Um projeto que tramita no Congresso Nacional quer reforçar a segurança de quem trabalha diariamente no transporte por aplicativo. O Projeto de Lei 6370/25 propõe a criação de um Programa Nacional voltado à prevenção da violência contra motoristas de aplicativo, um problema que tem preocupado profissionais em várias cidades do país.
A proposta é de autoria do deputado Amom Mandel e está em análise na Câmara dos Deputados do Brasil. O objetivo é criar uma rede de apoio com participação do poder público para oferecer proteção, orientação e assistência aos trabalhadores vítimas de crimes durante as corridas.
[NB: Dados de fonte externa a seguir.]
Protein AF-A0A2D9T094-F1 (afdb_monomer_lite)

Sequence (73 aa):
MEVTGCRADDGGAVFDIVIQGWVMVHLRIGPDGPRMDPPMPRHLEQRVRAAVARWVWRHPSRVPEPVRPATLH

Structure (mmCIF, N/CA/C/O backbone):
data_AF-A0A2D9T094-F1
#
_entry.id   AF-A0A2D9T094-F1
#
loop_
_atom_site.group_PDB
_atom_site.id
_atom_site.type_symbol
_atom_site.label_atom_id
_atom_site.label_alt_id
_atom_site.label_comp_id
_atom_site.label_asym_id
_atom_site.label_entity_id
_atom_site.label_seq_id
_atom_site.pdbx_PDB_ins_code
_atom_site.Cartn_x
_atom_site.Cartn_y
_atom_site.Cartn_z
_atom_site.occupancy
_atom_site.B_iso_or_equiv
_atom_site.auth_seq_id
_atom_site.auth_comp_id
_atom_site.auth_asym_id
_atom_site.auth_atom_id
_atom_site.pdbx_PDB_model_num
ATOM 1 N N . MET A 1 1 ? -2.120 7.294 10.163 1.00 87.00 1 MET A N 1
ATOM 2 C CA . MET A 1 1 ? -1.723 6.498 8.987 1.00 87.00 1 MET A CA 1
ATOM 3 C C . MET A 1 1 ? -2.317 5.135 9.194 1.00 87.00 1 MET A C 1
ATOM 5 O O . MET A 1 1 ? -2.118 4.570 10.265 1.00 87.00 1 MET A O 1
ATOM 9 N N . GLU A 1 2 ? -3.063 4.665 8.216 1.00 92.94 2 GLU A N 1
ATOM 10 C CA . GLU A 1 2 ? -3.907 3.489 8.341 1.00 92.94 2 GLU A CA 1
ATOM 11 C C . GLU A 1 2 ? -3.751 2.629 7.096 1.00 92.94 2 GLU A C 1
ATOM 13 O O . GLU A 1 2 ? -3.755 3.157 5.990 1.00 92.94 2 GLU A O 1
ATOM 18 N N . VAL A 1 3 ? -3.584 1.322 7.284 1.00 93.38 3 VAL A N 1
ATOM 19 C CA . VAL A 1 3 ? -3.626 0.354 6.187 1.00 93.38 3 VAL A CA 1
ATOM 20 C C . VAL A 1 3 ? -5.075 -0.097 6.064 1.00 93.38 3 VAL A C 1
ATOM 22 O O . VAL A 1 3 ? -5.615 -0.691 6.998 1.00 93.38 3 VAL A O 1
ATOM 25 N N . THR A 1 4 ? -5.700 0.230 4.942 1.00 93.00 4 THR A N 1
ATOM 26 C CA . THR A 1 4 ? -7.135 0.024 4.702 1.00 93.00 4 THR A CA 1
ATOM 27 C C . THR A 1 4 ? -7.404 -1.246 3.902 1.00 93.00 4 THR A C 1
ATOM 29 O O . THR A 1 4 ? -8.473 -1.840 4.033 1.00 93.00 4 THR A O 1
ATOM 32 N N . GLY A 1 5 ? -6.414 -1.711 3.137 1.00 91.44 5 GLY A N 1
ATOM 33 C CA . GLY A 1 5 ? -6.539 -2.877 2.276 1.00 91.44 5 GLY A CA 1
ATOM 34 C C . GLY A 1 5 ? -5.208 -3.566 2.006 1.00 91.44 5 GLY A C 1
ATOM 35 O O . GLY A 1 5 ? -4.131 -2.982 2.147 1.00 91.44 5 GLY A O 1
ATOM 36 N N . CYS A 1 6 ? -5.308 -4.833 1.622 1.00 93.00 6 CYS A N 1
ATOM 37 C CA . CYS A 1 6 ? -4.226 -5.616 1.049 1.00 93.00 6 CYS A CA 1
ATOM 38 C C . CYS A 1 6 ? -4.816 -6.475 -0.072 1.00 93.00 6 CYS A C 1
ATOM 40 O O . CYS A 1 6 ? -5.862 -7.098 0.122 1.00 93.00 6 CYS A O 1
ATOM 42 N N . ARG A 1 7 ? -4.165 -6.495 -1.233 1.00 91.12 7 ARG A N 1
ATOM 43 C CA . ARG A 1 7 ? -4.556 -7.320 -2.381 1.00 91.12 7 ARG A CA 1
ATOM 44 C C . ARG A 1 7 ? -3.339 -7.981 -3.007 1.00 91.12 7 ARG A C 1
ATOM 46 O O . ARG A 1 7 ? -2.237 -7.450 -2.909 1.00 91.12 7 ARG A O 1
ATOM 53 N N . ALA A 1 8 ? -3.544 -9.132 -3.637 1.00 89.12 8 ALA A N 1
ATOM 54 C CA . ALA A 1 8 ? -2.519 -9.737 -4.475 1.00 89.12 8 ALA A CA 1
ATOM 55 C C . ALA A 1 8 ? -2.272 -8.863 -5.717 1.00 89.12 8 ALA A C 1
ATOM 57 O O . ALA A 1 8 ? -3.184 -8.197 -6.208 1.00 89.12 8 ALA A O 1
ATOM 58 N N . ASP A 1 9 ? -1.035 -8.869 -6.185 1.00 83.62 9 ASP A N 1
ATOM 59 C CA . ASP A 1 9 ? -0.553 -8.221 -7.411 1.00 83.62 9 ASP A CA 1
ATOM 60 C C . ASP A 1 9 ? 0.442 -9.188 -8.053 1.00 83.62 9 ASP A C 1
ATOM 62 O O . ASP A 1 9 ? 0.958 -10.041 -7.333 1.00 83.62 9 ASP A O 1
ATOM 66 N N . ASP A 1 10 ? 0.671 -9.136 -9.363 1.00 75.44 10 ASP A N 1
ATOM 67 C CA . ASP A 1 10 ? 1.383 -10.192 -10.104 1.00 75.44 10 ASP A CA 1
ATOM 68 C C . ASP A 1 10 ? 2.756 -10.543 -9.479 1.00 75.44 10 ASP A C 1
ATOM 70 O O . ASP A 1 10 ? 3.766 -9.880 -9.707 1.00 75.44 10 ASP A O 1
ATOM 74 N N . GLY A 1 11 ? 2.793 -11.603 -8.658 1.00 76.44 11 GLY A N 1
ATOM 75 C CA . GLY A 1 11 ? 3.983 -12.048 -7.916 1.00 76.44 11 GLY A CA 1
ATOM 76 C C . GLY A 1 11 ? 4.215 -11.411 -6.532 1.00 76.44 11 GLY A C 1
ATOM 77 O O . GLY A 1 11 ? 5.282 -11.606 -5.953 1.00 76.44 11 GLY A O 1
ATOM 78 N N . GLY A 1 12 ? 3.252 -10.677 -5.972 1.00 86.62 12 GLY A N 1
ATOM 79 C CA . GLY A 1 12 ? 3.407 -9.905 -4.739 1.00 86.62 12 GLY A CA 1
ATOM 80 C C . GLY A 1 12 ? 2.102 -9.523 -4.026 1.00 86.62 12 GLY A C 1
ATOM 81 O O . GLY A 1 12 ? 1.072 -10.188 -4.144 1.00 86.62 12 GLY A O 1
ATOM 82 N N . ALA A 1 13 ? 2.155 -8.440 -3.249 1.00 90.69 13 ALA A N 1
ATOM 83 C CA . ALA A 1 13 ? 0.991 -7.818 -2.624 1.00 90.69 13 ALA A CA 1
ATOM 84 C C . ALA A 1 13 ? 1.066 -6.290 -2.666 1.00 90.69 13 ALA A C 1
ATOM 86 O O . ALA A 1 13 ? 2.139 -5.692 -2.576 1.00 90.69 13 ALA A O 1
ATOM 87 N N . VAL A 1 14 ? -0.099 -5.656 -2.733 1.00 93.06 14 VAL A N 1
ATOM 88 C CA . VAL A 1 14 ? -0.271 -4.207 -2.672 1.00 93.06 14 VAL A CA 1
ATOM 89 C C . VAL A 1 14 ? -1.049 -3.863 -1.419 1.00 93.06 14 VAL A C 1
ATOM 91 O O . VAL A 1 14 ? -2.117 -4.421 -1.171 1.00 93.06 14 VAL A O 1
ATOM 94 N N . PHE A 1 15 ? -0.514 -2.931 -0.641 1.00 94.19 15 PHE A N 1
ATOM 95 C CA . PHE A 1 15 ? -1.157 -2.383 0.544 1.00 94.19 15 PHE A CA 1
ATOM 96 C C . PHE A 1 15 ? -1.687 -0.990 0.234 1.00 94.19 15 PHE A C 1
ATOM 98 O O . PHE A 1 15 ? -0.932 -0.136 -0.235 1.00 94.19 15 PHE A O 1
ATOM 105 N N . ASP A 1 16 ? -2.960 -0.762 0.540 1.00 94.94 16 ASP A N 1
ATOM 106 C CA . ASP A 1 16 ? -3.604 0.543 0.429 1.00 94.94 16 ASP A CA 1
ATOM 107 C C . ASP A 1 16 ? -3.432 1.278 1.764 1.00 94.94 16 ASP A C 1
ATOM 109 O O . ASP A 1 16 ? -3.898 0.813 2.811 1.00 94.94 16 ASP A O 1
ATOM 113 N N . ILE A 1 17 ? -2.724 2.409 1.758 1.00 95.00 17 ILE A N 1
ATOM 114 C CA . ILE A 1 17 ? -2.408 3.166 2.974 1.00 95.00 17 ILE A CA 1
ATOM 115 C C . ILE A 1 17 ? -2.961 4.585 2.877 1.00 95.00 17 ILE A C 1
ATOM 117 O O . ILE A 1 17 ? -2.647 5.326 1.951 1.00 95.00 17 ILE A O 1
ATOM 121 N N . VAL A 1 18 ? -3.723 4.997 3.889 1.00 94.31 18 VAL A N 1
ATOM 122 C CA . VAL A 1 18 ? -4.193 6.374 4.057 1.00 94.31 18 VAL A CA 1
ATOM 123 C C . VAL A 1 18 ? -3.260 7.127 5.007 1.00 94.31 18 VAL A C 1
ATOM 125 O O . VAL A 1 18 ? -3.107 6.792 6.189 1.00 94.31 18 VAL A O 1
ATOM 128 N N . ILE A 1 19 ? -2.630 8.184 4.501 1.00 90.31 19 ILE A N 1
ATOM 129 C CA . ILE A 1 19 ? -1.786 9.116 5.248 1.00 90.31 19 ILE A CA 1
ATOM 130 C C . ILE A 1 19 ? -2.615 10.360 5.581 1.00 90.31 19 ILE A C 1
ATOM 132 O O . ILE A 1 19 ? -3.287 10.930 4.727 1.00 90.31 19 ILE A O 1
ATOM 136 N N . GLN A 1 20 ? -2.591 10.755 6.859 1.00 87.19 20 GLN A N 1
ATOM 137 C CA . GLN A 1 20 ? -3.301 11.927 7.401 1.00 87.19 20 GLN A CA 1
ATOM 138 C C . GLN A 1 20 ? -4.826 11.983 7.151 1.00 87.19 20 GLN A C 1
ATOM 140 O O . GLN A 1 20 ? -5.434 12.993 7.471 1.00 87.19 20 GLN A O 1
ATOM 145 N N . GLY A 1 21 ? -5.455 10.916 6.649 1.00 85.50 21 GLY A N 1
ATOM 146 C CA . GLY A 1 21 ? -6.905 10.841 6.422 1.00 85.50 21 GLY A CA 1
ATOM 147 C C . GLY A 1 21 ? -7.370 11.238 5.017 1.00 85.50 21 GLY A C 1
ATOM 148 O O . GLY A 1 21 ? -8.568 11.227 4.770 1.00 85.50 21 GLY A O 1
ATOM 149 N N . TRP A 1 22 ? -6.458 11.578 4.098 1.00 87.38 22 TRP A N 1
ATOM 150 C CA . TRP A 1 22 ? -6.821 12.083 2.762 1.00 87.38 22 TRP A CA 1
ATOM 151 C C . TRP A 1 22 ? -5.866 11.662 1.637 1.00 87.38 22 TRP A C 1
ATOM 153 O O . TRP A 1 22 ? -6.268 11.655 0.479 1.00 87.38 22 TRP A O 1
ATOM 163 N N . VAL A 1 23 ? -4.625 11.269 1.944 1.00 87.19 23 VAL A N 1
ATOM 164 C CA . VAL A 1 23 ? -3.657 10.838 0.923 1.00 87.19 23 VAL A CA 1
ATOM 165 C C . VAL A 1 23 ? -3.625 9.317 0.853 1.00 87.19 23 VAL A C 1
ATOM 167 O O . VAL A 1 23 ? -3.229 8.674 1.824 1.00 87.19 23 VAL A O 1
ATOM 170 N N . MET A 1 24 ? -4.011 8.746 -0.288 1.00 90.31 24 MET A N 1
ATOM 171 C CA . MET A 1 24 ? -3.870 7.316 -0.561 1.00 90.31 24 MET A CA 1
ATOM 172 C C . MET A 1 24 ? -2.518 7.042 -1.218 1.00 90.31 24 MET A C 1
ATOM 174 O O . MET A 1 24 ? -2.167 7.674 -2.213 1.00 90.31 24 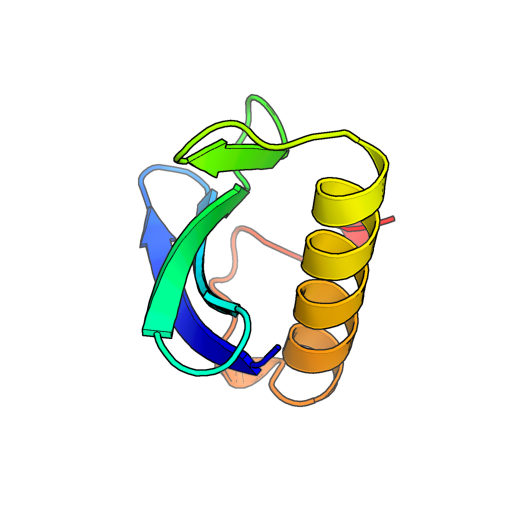MET A O 1
ATOM 178 N N . VAL A 1 25 ? -1.765 6.102 -0.656 1.00 93.31 25 VAL A N 1
ATOM 179 C CA . VAL A 1 25 ? -0.508 5.609 -1.222 1.00 93.31 25 VAL A CA 1
ATOM 180 C C . VAL A 1 25 ? -0.535 4.091 -1.282 1.00 93.31 25 VAL A C 1
ATOM 182 O O . VAL A 1 25 ? -1.144 3.437 -0.431 1.00 93.31 25 VAL A O 1
ATOM 185 N N . HIS A 1 26 ? 0.165 3.536 -2.261 1.00 94.50 26 HIS A N 1
ATOM 186 C CA . HIS A 1 26 ? 0.307 2.099 -2.423 1.00 94.50 26 HIS A CA 1
ATOM 187 C C . HIS A 1 26 ? 1.725 1.671 -2.058 1.00 94.50 26 HIS A C 1
ATOM 189 O O . HIS A 1 26 ? 2.694 2.197 -2.610 1.00 94.50 26 HIS A O 1
ATOM 195 N N . LEU A 1 27 ? 1.855 0.693 -1.161 1.00 93.56 27 LEU A N 1
ATOM 196 C CA . LEU A 1 27 ? 3.100 -0.058 -1.001 1.00 93.56 27 LEU A CA 1
ATOM 197 C C . LEU A 1 27 ? 2.953 -1.376 -1.755 1.00 93.56 27 LEU A C 1
ATOM 199 O O . LEU A 1 27 ? 2.176 -2.233 -1.342 1.00 93.56 27 LEU A O 1
ATOM 203 N N . ARG A 1 28 ? 3.705 -1.537 -2.842 1.00 92.12 28 ARG A N 1
ATOM 204 C CA . ARG A 1 28 ? 3.828 -2.802 -3.569 1.00 92.12 28 ARG A CA 1
ATOM 205 C C . ARG A 1 28 ? 4.998 -3.592 -2.992 1.00 92.12 28 ARG A C 1
ATOM 207 O O . ARG A 1 28 ? 6.077 -3.030 -2.821 1.00 92.12 28 ARG A O 1
ATOM 214 N N . ILE A 1 29 ? 4.794 -4.867 -2.692 1.00 88.69 29 ILE A N 1
ATOM 215 C CA . ILE A 1 29 ? 5.830 -5.813 -2.270 1.00 88.69 29 ILE A CA 1
ATOM 216 C C . ILE A 1 29 ? 5.820 -6.952 -3.273 1.00 88.69 29 ILE A C 1
ATOM 218 O O . ILE A 1 29 ? 4.913 -7.776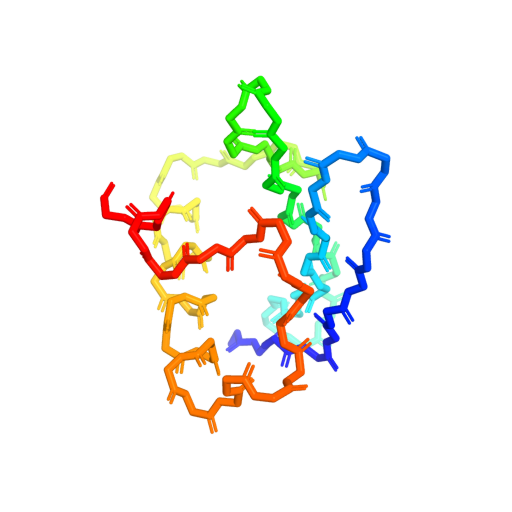 -3.239 1.00 88.69 29 ILE A O 1
ATOM 222 N N . GLY A 1 30 ? 6.803 -6.971 -4.166 1.00 85.31 30 GLY A N 1
ATOM 223 C CA . GLY A 1 30 ? 6.937 -7.983 -5.210 1.00 85.31 30 GLY A CA 1
ATOM 224 C C . GLY A 1 30 ? 8.356 -8.551 -5.286 1.00 85.31 30 GLY A C 1
ATOM 225 O O . GLY A 1 30 ? 9.183 -8.251 -4.418 1.00 85.31 30 GLY A O 1
ATOM 226 N N . PRO A 1 31 ? 8.657 -9.348 -6.325 1.00 80.00 31 PRO A N 1
ATOM 227 C CA . PRO A 1 31 ? 9.971 -9.967 -6.517 1.00 80.00 31 PRO A CA 1
ATOM 228 C C . PRO A 1 31 ? 11.096 -8.936 -6.680 1.00 80.00 31 PRO A C 1
ATOM 230 O O . PRO A 1 31 ? 12.206 -9.162 -6.208 1.00 80.00 31 PRO A O 1
ATOM 233 N N . ASP A 1 32 ? 10.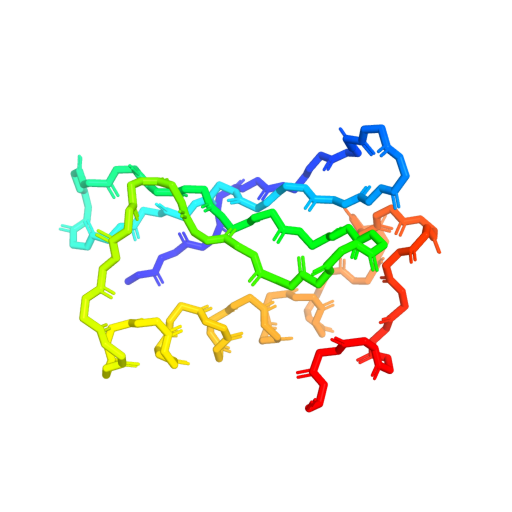789 -7.770 -7.253 1.00 83.62 32 ASP A N 1
ATOM 234 C CA . ASP A 1 32 ? 11.731 -6.653 -7.416 1.00 83.62 32 ASP A CA 1
ATOM 235 C C . ASP A 1 32 ? 11.933 -5.836 -6.126 1.00 83.62 32 ASP A C 1
ATOM 237 O O . ASP A 1 32 ? 12.654 -4.836 -6.101 1.00 83.62 32 ASP A O 1
ATOM 241 N N . GLY A 1 33 ? 11.284 -6.253 -5.038 1.00 82.50 33 GLY A N 1
ATOM 242 C CA . GLY A 1 33 ? 11.333 -5.609 -3.738 1.00 82.50 33 GLY A CA 1
ATOM 243 C C . GLY A 1 33 ? 10.201 -4.603 -3.487 1.00 82.50 33 GLY A C 1
ATOM 244 O O . GLY A 1 33 ? 9.279 -4.433 -4.290 1.00 82.50 33 GLY A O 1
ATOM 245 N N . PRO A 1 34 ? 10.227 -3.953 -2.312 1.00 87.56 34 PRO A N 1
ATOM 246 C CA . PRO A 1 34 ? 9.213 -2.992 -1.899 1.00 87.56 34 PRO A CA 1
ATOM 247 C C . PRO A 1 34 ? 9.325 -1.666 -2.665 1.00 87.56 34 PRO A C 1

O texto prevê que o Programa Nacional funcione de forma integrada com o Ministério da Justiça e Segurança Pública do Brasil, plataformas digitais e forças policiais. A ideia é desenvolver políticas de prevenção, campanhas de conscientização e ampliar o uso da tecnologia para reforçar a segurança no setor.
Atualmente, muitas empresas já oferecem recursos de proteção, como gravação de áudio e vídeo, compartilhamento de localização em tempo real e botões de emergência que podem acionar a polícia. Ainda assim, o projeto aponta que essas ferramentas, embora importantes, não resolvem todas as situações enfrentadas por motoristas de aplicativo.
Por isso, a proposta também prevê apoio após casos de violência. A intenção é garantir que esses profissionais tenham acesso a suporte psicológico, assistência jurídica e acompanhamento adequado, ampliando a proteção e ajudando a reforçar a segurança de quem depende da atividade para trabalhar todos os dias.
Entre as novidades estão:
atendimento psicológico gratuito às vítimas de violência, por meio de convênios com estados, municípios e entidades especializadas;
orientação jurídica para auxiliar no registro de boletins de ocorrência e no acompanhamento de investigações; e
a criação de um banco de dados nacional sobre ocorrências para subsidiar novas políticas de segurança pública.
Amom Mandel destaca que, além da violência física, muitos motoristas sofrem abalo psicológico após as ocorrências, o que justificaria a previsão de atendimento psicológico e de orientação jurídica às vítimas e às suas famílias.
“O programa será uma resposta concreta e necessária à crescente insegurança, assegurando não apenas o amparo após os crimes, mas também a criação de instrumentos permanentes de prevenção e valorização desses trabalhadores”, ressalta o autor.
Recursos
As despesas para a execução do programa deverão vir de dotações orçamentárias próprias da União. O Poder Executivo ainda deverá regulamentar a lei para definir como será a cooperação entre estados, municípios e as plataformas digitais.
Próximos passos
O projeto será analisado, em caráter conclusivo, pelas comissões de Segurança Pública e Combate ao Crime Organizado; de Finanças e Tributação; e de Constituição e Justiça e de Cidadania.
Para virar lei, precisa ser aprovado pelos deputados e senadores e sancionado pelo presidente da República.